▸ **TASK INPUTS**
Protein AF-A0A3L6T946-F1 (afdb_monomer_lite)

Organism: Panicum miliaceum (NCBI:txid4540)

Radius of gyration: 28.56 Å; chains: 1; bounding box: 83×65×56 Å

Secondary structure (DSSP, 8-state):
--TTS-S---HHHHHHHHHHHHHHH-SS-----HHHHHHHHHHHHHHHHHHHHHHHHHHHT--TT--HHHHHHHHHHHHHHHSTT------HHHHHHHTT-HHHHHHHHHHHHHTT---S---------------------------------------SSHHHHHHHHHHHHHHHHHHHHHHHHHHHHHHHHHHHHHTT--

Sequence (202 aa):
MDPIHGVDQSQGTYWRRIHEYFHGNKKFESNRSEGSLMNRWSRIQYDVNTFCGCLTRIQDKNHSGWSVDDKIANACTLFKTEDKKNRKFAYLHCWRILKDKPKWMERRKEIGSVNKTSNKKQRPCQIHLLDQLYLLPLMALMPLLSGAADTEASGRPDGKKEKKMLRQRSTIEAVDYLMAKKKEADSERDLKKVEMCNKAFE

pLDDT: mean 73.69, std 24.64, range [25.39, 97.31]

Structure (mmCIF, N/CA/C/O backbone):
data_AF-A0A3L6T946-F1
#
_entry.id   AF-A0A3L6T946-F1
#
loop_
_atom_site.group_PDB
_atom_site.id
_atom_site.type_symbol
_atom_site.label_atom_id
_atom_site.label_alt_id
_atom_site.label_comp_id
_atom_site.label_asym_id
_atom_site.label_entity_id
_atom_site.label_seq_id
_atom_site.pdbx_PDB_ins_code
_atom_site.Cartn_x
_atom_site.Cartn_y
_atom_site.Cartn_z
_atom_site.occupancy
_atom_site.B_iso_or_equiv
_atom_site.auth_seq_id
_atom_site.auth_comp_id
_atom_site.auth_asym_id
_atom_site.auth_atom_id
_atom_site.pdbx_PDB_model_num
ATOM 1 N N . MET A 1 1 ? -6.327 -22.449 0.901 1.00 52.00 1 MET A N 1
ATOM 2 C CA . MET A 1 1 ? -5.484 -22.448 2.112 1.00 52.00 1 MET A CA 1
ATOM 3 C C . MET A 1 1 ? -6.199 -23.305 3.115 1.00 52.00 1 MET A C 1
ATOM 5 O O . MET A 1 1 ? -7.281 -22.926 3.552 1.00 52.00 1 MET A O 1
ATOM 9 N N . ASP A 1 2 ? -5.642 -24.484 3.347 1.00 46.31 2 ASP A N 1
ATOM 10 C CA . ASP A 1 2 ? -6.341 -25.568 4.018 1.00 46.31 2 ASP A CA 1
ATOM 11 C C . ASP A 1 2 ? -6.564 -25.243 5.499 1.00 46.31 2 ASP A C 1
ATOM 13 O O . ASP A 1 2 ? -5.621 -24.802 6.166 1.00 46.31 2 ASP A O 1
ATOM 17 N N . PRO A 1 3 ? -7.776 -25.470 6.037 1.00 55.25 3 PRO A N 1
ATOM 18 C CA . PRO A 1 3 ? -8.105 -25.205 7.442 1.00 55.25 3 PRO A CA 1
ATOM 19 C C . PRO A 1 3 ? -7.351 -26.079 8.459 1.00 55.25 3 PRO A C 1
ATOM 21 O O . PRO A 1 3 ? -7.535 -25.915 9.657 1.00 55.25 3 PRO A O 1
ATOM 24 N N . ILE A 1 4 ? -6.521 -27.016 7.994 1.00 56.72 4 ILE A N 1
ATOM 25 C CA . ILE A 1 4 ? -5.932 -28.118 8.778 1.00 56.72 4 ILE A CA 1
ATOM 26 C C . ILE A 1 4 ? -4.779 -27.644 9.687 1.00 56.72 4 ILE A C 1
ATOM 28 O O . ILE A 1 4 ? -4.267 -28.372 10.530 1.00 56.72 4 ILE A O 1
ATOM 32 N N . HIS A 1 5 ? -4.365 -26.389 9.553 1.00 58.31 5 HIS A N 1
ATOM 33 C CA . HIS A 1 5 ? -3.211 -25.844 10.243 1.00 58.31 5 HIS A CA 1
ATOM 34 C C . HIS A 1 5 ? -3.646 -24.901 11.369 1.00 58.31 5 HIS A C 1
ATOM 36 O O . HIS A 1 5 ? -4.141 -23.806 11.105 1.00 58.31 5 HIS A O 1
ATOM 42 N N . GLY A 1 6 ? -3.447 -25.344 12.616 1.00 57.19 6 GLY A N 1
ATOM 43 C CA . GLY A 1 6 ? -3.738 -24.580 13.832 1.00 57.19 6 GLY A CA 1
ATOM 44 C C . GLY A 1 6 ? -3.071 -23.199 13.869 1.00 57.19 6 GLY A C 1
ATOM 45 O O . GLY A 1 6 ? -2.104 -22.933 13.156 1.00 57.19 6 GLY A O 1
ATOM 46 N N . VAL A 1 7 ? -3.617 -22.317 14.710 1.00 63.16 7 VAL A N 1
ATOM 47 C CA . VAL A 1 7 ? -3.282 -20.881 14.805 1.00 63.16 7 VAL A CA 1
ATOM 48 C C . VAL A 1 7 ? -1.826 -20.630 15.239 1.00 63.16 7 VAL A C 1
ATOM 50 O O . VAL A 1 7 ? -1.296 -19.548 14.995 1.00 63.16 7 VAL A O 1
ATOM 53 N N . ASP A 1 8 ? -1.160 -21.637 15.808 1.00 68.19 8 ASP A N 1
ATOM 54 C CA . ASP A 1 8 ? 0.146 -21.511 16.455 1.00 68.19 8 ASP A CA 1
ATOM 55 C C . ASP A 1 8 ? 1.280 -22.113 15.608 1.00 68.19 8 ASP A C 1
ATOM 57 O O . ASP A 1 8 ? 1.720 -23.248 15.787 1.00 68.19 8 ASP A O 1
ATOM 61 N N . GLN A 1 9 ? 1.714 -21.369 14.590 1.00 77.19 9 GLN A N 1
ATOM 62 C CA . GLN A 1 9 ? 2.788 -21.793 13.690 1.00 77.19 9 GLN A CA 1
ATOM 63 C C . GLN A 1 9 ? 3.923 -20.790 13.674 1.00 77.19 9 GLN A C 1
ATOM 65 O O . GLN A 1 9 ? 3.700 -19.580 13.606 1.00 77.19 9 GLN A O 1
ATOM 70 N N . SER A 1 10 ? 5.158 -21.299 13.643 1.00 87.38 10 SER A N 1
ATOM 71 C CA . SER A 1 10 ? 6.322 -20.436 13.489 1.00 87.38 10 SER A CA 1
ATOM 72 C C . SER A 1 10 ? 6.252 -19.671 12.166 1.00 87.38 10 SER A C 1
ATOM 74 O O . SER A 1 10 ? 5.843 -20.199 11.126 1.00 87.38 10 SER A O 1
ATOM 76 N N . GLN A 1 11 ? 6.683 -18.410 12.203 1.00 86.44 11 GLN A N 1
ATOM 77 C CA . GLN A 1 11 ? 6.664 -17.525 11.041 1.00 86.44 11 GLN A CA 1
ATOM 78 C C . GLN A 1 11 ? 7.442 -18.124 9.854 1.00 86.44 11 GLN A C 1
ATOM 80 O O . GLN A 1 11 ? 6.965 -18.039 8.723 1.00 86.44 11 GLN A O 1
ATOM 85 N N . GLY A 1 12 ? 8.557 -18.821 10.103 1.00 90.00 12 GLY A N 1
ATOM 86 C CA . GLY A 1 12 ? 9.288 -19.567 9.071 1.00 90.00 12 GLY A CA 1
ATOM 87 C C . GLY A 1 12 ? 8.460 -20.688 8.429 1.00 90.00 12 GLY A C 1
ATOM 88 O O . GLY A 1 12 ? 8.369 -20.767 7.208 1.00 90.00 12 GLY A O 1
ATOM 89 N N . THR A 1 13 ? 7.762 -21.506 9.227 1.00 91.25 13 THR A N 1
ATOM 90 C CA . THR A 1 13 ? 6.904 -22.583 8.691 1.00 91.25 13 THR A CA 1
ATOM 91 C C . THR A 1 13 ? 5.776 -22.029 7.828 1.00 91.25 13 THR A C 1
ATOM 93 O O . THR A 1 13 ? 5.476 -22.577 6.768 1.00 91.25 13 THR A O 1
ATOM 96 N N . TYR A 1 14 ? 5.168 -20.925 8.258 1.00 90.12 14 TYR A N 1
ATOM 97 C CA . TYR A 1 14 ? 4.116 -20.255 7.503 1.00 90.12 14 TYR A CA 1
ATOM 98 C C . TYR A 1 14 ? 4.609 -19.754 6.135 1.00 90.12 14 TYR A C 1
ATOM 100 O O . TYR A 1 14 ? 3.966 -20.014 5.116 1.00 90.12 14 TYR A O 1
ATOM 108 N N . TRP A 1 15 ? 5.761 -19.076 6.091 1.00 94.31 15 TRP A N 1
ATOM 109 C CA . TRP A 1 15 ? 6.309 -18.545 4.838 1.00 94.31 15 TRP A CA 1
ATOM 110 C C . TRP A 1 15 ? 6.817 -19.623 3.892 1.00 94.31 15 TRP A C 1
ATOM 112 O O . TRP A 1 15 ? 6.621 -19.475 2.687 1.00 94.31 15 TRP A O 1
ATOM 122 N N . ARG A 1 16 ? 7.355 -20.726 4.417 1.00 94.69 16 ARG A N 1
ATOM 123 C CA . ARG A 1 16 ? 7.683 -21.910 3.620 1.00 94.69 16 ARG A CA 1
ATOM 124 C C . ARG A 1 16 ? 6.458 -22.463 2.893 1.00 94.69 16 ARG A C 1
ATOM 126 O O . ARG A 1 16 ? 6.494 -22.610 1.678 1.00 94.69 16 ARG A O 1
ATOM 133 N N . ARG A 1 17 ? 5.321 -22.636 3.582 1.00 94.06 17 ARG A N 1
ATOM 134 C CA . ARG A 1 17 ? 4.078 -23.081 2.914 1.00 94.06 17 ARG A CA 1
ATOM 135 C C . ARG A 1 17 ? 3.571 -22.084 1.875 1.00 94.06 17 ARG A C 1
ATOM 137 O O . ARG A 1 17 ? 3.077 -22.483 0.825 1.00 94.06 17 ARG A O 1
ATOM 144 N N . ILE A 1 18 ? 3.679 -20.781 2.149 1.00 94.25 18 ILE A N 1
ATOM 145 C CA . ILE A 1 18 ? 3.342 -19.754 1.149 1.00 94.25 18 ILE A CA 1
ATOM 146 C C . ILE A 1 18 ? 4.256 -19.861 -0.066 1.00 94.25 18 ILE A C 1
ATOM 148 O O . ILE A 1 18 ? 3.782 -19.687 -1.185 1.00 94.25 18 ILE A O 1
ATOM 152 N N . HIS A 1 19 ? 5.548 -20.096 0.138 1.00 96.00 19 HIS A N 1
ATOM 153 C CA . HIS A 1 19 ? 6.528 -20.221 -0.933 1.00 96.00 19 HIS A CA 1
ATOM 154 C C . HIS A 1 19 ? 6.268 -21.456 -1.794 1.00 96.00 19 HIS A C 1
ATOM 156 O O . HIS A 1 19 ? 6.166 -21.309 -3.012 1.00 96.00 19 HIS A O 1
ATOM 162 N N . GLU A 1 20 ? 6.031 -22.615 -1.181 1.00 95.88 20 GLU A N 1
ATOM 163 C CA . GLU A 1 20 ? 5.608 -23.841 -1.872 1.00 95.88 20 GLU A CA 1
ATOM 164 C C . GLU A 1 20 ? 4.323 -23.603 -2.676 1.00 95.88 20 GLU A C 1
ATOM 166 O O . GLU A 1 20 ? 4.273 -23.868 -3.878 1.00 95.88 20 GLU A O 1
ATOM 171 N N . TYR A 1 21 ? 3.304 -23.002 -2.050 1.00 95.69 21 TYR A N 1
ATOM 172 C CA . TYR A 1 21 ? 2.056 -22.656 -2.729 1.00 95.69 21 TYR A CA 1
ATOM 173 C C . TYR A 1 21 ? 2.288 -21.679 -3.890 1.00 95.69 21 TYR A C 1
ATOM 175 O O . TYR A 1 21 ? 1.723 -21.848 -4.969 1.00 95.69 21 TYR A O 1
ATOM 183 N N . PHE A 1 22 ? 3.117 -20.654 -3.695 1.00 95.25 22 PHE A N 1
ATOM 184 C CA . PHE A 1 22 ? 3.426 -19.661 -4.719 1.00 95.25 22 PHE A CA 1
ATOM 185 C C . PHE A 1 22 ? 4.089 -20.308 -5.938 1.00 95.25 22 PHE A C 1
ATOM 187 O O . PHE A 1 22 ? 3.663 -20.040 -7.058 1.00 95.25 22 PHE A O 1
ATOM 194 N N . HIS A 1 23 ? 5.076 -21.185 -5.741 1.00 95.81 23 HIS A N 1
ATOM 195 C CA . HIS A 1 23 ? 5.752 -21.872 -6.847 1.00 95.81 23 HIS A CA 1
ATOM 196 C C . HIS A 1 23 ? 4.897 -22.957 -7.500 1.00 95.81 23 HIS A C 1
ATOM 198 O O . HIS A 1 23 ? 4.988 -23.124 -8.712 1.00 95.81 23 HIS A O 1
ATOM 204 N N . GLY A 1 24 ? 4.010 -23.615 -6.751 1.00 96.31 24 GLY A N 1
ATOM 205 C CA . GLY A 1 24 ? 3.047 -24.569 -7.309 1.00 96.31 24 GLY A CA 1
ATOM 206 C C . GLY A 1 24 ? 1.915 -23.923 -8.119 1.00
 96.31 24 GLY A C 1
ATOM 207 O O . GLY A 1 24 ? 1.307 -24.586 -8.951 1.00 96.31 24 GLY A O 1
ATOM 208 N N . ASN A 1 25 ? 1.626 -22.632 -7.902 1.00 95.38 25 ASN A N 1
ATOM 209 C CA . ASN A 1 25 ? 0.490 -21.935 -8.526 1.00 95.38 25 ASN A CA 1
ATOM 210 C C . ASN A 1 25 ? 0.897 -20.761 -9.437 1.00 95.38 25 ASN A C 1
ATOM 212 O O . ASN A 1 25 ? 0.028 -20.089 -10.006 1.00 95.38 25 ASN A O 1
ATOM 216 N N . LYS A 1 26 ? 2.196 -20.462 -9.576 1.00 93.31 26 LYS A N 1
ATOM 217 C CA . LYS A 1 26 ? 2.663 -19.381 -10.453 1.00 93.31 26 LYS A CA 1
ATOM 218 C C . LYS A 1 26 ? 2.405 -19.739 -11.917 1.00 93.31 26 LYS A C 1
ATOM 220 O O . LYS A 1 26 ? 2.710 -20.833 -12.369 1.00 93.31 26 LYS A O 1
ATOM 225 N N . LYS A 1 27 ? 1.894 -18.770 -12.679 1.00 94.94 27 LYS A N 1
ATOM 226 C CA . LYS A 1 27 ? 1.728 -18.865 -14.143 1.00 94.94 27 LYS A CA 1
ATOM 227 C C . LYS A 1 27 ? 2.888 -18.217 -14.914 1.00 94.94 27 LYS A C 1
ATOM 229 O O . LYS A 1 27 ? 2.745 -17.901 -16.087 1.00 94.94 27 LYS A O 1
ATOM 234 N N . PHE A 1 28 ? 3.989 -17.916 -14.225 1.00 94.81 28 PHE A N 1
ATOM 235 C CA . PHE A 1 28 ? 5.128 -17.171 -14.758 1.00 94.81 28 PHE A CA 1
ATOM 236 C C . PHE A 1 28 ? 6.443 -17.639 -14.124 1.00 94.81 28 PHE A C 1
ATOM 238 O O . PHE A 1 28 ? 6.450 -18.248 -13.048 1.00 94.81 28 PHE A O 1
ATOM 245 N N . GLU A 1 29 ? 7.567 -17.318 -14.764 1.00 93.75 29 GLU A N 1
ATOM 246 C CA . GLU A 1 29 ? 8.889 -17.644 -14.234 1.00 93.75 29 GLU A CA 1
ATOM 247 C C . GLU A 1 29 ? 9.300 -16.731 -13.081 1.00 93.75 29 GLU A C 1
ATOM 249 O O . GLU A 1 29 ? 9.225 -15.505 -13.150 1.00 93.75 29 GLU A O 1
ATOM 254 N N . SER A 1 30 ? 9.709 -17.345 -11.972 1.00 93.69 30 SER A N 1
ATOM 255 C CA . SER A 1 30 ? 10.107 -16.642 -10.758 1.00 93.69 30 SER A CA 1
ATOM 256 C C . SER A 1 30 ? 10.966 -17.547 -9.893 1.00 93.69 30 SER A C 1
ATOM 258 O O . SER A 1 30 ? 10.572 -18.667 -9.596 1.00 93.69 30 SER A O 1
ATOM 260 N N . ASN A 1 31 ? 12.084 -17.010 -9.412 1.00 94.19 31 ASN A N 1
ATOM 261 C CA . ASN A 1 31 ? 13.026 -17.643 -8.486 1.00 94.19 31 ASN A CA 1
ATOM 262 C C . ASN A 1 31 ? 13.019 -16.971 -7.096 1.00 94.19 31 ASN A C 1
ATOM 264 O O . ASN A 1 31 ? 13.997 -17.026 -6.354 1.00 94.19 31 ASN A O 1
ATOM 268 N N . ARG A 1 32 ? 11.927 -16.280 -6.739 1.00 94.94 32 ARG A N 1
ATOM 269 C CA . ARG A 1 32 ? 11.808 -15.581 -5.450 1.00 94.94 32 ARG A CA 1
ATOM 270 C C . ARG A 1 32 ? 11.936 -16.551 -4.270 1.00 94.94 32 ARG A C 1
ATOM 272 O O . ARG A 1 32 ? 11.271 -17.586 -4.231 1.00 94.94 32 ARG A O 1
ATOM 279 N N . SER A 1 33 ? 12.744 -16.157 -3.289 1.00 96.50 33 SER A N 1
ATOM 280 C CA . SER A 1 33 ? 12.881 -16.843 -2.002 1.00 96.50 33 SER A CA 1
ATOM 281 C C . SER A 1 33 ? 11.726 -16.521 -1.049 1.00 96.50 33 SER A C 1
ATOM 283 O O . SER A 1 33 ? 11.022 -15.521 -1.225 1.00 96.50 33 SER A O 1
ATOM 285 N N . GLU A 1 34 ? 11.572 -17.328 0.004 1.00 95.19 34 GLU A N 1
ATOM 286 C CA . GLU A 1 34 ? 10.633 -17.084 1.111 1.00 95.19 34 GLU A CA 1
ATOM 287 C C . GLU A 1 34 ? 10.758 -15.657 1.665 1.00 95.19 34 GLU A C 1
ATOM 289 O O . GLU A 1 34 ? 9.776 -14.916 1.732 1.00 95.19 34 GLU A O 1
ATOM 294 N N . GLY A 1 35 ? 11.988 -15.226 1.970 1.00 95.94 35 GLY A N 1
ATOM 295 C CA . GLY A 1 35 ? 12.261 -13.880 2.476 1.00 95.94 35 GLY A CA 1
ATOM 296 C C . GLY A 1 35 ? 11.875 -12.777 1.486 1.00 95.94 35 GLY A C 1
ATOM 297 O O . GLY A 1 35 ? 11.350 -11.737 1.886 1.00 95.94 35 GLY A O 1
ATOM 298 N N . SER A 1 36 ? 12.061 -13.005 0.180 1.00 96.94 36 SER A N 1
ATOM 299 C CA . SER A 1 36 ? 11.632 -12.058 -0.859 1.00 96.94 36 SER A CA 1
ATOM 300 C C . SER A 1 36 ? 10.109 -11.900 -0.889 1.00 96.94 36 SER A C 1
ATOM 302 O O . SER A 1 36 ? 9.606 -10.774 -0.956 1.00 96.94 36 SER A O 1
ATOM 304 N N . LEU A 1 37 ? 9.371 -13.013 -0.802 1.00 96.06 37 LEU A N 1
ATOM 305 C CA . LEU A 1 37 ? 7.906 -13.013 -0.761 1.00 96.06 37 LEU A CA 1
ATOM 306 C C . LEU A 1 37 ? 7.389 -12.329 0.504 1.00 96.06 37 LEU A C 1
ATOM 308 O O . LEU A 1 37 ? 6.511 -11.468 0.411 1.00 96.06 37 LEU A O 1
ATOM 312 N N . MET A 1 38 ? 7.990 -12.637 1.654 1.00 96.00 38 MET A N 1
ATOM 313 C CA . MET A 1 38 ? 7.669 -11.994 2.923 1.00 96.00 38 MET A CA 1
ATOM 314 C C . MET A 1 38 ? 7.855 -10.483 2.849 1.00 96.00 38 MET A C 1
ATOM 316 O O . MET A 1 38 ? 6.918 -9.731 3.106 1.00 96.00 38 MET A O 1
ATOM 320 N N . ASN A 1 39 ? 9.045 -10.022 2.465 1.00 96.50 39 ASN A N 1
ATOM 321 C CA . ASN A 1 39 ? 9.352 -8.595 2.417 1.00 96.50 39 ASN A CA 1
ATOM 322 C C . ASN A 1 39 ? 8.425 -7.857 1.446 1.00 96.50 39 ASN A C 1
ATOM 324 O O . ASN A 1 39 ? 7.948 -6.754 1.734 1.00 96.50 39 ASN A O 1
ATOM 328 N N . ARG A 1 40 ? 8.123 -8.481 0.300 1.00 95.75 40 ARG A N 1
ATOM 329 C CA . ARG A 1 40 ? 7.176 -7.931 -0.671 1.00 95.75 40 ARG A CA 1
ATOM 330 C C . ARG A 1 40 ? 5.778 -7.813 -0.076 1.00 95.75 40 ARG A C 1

▸ **WHAT THE TASK REQUIRES**
Write down exactly the span of lines above from the one containing "ATOM 34 C C" to the one containing "ATOM 54 C CA", both ends included.

▸ **OUTPUT FOR THIS EXERCISE**
ATOM 34 C C . HIS A 1 5 ? -3.646 -24.901 11.369 1.00 58.31 5 HIS A C 1
ATOM 36 O O . HIS A 1 5 ? -4.141 -23.806 11.105 1.00 58.31 5 HIS A O 1
ATOM 42 N N . GLY A 1 6 ? -3.447 -25.344 12.616 1.00 57.19 6 GLY A N 1
ATOM 43 C CA . GLY A 1 6 ? -3.738 -24.580 13.832 1.00 57.19 6 GLY A CA 1
ATOM 44 C C . GLY A 1 6 ? -3.071 -23.199 13.869 1.00 57.19 6 GLY A C 1
ATOM 45 O O . GLY A 1 6 ? -2.104 -22.933 13.156 1.00 57.19 6 GLY A O 1
ATOM 46 N N . VAL A 1 7 ? -3.617 -22.317 14.710 1.00 63.16 7 VAL A N 1
ATOM 47 C CA . VAL A 1 7 ? -3.282 -20.881 14.805 1.00 63.16 7 VAL A CA 1
ATOM 48 C C . VAL A 1 7 ? -1.826 -20.630 15.239 1.00 63.16 7 VAL A C 1
ATOM 50 O O . VAL A 1 7 ? -1.296 -19.548 14.995 1.00 63.16 7 VAL A O 1
ATOM 53 N N . ASP A 1 8 ? -1.160 -21.637 15.808 1.00 68.19 8 ASP A N 1
ATOM 54 C CA . ASP A 1 8 ? 0.146 -21.511 16.455 1.00 68.19 8 ASP A CA 1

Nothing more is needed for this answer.